# Fish Finder Transducer mounting - Stern Saver?



## Speyfitter (Oct 7, 2012)

Hey Fellas - New Member here from the West Coast of Canada - going to hopefully be buying a Lund SSV 16 next year. I'm going to get a finder for the new boat (Probably a HumminBird) and I'm curious if anyone has tried the "Sternsaver" mounts with the epoxy/glue on mount that you put on your transom that you mount the transducer onto so you don't have to drill holes and/or use stainless steel screws/bolts on your boat. Any concerns on the use of these or if/how they could affect your boat? Is it the way to go or if anyone has other creative solutions I"m all ears. I'm sure this topic may have been discussed perhaps.


----------



## Gramps50 (Oct 7, 2012)

:WELCOME: 

I made my own out of cutting boards, glued 2 of them together so I would have the thickness I desired. Used 2 SS bolts to mount it to the transom using 3M 5200 to seal the edges and bolt holes. I used SS sheet metal screws to mount the transducer bracket to the board.

Works well and I haven't noticed any ill effects from having it there.


----------



## Zum (Oct 8, 2012)

Pretty sure if you just used 3M5200(tranducer on cutting board) and no screws in the boat...it would still hold.That stuff is real strong,when set properly.


----------



## russ010 (Oct 8, 2012)

I put the Stern Saver on my boat about 3 years ago - and it's still holding strong today. I was actually able to read the bottom at faster speeds than when I had it mounted directly to the boat. I also lost the "rooster tail" from the transducer when running fast because the Stern Saver allows it to mount further behind the boat and gets out of the cavitation that is created.

I had my Lowrance Side Imaging/Down Scan transducer & the actual 2D transducer mounted on the small square (too cheap to buy the right piece to mount both side by side), but the SI/DS ducer was fully mounted, and the 2D ducer was only mounted with one side of the bracket on the Stern Saver... it worked luckily


I'm selling my boat now, and I'd like to take it off instead of buying a new one, but I think I'll just go ahead and bite the bullet and buy another.


----------



## kofkorn (Oct 9, 2012)

Gramps50 said:


> :WELCOME:
> 
> I made my own out of cutting boards, glued 2 of them together so I would have the thickness I desired. Used 2 SS bolts to mount it to the transom using 3M 5200 to seal the edges and bolt holes. I used SS sheet metal screws to mount the transducer bracket to the board.





Zum said:


> Pretty sure if you just used 3M5200(tranducer on cutting board) and no screws in the boat...it would still hold.That stuff is real strong,when set properly.



I did something similar. I used two pieces of .125" aluminum screwed together. Drilled and tapped #10 holes into the pair, and then glued the assembly to the transom with 5200 (overnight stuff). I've used it the whole year with absolutely no issues. 

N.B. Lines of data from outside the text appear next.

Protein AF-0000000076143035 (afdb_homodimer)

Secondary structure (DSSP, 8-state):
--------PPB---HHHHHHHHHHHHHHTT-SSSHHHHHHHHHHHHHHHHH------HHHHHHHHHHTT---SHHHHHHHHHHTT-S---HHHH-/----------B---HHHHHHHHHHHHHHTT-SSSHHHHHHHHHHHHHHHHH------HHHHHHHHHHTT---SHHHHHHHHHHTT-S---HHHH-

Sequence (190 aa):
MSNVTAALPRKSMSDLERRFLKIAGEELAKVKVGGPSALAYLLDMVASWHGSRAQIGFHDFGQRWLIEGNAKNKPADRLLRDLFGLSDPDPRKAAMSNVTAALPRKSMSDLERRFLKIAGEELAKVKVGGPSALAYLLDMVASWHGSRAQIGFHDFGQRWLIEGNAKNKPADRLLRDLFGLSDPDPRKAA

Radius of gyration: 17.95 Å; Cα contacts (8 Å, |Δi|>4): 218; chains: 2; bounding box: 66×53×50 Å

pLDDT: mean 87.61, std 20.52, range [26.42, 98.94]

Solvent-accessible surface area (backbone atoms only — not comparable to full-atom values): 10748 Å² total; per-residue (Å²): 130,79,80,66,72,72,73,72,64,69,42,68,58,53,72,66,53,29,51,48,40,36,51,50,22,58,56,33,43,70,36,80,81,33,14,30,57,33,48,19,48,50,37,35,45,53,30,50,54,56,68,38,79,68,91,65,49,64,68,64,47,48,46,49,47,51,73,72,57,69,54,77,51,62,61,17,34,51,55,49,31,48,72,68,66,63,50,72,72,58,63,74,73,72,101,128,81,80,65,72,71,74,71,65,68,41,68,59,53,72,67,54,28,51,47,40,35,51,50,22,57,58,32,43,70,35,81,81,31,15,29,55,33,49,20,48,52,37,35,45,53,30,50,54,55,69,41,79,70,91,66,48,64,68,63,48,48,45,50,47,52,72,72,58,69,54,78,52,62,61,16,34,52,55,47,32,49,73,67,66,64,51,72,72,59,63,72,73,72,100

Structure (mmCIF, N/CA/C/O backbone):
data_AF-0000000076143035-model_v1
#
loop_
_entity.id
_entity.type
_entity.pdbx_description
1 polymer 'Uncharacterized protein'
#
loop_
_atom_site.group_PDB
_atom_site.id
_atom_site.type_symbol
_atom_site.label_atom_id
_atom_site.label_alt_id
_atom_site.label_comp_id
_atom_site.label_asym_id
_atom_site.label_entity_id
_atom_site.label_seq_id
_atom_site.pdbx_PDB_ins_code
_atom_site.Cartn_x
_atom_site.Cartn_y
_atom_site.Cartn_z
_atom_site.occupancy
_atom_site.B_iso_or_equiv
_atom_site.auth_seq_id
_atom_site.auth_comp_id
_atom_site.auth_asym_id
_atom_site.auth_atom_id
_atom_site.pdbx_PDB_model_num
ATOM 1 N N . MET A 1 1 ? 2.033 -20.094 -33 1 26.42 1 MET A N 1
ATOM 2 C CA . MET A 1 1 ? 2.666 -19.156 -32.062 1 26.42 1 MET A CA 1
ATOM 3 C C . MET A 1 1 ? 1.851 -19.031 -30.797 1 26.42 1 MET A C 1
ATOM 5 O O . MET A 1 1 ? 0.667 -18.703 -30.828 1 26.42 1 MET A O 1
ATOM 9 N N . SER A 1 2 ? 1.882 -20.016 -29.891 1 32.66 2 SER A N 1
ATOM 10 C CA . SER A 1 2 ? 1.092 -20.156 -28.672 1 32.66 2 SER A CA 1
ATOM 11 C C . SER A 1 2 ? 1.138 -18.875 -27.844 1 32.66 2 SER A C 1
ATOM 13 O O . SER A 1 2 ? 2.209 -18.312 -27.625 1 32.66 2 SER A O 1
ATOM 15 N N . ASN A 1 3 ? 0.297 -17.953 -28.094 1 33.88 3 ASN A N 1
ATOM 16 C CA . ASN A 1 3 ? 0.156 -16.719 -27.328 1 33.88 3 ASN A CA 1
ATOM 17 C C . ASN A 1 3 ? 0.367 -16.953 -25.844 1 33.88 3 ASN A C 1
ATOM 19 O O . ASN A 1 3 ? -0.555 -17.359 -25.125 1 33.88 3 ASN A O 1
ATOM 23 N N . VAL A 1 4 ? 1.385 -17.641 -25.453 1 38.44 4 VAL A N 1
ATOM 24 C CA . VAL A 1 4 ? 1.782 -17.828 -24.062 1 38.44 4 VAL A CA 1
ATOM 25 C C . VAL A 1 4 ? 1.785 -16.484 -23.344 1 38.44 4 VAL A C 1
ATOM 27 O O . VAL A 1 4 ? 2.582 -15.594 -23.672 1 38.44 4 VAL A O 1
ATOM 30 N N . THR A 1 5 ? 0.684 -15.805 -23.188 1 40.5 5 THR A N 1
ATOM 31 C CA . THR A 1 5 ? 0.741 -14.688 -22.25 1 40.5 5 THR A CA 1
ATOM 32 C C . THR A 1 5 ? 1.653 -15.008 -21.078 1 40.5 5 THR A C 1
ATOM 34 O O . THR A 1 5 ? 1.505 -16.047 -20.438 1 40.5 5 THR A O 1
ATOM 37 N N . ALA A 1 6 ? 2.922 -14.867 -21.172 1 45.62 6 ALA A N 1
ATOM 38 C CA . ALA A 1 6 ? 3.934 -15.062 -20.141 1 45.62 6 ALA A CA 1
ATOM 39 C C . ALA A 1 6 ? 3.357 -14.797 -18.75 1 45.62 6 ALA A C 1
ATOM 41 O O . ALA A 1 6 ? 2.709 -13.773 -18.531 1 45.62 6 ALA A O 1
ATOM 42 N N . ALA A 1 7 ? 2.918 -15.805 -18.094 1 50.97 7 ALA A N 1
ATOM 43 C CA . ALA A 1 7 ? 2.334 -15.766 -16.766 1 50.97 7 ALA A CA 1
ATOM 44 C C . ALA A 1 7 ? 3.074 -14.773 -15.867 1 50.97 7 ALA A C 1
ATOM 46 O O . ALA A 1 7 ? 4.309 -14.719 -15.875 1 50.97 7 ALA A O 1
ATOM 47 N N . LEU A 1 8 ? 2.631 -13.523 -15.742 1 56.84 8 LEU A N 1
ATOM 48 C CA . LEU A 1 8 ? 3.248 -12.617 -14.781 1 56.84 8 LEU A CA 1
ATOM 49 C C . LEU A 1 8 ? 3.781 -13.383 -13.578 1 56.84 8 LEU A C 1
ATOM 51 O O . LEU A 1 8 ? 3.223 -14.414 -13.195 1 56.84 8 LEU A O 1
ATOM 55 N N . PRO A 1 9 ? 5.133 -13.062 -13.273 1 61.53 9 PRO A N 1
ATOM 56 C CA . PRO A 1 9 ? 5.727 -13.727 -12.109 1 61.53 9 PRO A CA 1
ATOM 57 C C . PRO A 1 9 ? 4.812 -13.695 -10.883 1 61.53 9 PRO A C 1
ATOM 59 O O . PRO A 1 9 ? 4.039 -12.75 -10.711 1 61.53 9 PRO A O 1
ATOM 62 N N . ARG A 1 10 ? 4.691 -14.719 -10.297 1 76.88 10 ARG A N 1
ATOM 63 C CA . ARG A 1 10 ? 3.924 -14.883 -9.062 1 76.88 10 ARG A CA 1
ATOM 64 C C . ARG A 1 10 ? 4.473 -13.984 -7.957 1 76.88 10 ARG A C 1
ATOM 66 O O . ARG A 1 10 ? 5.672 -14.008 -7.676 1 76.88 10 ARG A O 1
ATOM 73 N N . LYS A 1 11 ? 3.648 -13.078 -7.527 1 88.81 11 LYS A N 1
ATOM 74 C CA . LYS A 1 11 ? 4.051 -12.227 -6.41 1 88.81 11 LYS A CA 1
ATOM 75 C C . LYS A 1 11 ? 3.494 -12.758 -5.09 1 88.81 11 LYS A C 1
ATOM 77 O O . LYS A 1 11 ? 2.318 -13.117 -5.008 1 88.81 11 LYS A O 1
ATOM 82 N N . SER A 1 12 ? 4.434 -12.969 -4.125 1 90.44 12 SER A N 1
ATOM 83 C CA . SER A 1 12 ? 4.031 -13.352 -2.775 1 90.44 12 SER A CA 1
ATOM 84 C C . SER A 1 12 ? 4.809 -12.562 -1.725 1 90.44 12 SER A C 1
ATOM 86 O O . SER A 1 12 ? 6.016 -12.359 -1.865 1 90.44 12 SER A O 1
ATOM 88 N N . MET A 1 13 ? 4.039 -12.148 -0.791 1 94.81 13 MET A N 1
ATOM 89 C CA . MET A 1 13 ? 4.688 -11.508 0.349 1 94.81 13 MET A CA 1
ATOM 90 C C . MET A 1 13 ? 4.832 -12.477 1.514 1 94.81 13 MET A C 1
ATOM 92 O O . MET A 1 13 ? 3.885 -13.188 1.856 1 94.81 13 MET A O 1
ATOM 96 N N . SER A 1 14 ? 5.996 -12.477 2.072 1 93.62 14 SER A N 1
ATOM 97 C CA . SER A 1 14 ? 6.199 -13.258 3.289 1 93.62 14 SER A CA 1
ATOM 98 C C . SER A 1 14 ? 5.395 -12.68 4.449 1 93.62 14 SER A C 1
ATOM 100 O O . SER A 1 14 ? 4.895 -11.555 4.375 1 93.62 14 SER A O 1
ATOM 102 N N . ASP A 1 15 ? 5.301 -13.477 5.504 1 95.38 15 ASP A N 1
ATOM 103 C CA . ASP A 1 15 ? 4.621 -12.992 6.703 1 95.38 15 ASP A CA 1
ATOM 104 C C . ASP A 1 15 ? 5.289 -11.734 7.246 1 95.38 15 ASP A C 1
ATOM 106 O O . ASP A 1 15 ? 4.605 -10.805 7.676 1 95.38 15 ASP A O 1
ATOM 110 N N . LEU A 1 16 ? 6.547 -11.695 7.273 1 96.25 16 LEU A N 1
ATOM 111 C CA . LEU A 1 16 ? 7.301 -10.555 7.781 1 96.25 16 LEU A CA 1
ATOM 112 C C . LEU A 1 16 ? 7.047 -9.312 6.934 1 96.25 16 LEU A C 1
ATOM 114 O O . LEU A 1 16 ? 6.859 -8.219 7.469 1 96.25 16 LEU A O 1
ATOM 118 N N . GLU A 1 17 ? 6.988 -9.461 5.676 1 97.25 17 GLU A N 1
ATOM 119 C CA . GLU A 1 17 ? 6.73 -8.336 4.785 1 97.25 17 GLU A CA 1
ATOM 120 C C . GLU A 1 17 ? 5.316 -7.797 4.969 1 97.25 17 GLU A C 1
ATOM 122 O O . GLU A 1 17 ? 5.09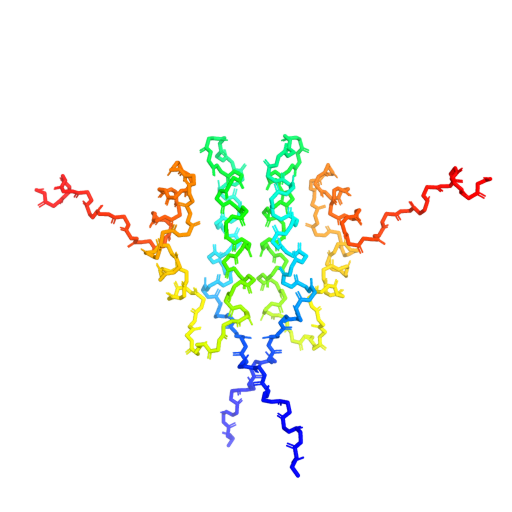4 -6.586 4.918 1 97.25 17 GLU A O 1
ATOM 127 N N . ARG A 1 18 ? 4.402 -8.75 5.113 1 98.06 18 ARG A N 1
ATOM 128 C CA . ARG A 1 18 ? 3.023 -8.312 5.336 1 98.06 18 ARG A CA 1
ATOM 129 C C . ARG A 1 18 ? 2.9 -7.527 6.637 1 98.06 18 ARG A C 1
ATOM 131 O O . ARG A 1 18 ? 2.256 -6.477 6.672 1 98.06 18 ARG A O 1
ATOM 138 N N . ARG A 1 19 ? 3.494 -8.008 7.676 1 98.44 19 ARG A N 1
ATOM 139 C CA . ARG A 1 19 ? 3.482 -7.312 8.953 1 98.44 19 ARG A CA 1
ATOM 140 C C . ARG A 1 19 ? 4.191 -5.965 8.852 1 98.44 19 ARG A C 1
ATOM 142 O O . ARG A 1 19 ? 3.723 -4.965 9.406 1 98.44 19 ARG A O 1
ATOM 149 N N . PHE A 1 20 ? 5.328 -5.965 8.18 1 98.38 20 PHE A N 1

Only thing that I would say is to give it a VERY long time to set (Over the winter would be smart). When I pulled out one of the #10 screws about 2 weeks later, the 5200 on the inside of the screw holes was still fresh. The outside edges had sealed, but the inside hadn't set yet. I am sure that there was virtually ZERO oxygen transfer through the AL, and once the outsides set, it will take a very long time for the rest to cure. 

But even then, I still couldn't budge it with all my strength.


----------



## TNtroller (Oct 9, 2012)

I used a "sternsaver" to install my HDS LSS transducer on my tracker PT175 with a stepped transom this past spring. I installed the sternsave on the underside of the step (for lack of a better term), and it has held strong for 6 months. If you don't want to put any holes in the hull, this is definately a solid option for you.


----------



## DaveInGA (Oct 9, 2012)

I have one I'm going to install on my boat when I mount a console fish finder. I've looked it over and the quality is definitely there. I would not hesitate to recommend them based on what mine looks like.


----------



## katplayer187 (Nov 7, 2012)

i have a Tite-lok Inc. transducer mount for sale email me at [email protected] if interested...thanks


----------



## katplayer187 (Nov 7, 2012)

https://www.titelok.com/product_info.php?cPath=18_21_37&products_id=129

will let it go for a ver good price


----------



## nlester (Nov 8, 2012)

Besides thickness, I believe the only difference between using the cutting boards and buying a stern saver mounting is that the stern savers are made out of marine grade poly. (Never could remember how to spell the full word). The marine grade is probably treated to reisist UV rays from the sunlight. I don't know that this is that important.


----------



## TNtroller (Nov 8, 2012)

The "stern saver" I installed had 1/2" holes drilled on the back side that you fill up with the "special glue" they provide in the kit, it looked like epoxy of some type. Very simple to install, just follow the directions, I did put a support under (bottle jack and 2x4) to hold the stern saver in place while the glue/epoxy set up. I checked the LLS mounting last weekend, and still solid, nothing has moved or come loose yet. And no I don't work for 'em or have any interest in the company. It is a bit pricey but it does what they say it will do, so far anyways.


----------



## sawmill (Nov 9, 2012)

What I did on 3 other boats was to cut a block of 1 inch thick plastic and glued it to the boat using silcone addhesive. This has been on these boats for over 10 years and it is still holding. I am not a big fan of drilling holes in the boat under the water line so I used no bolts or screws to hold it on. On the boat I rebuilt last summer I did the same thing but used 3M 5200 because I had an open tube. I always let it set up for at least a week before I used it so it could dry as best as possible. I have one of the stern,s brackets and I used it on a smaller boat but I don't like it,but hay I only paid a 1.00 for it at a yard sale.


----------



## Snitzel (Nov 11, 2012)

I put an inexpensive FF on the stearn of my 16' jon boat. When I run it, it makes a large rooster tail.
Read a few post and was wondering if putting a couple of thickness of poly to mount the transducer on
would possibly eliminate the rooster tail.


----------



## russ010 (Nov 13, 2012)

Snitzel said:


> I put an inexpensive FF on the stearn of my 16' jon boat. When I run it, it makes a large rooster tail.
> Read a few post and was wondering if putting a couple of thickness of poly to mount the transducer on
> would possibly eliminate the rooster tail.




probably so.. just need to be cognizant of how far above the water line you are with the poly.


----------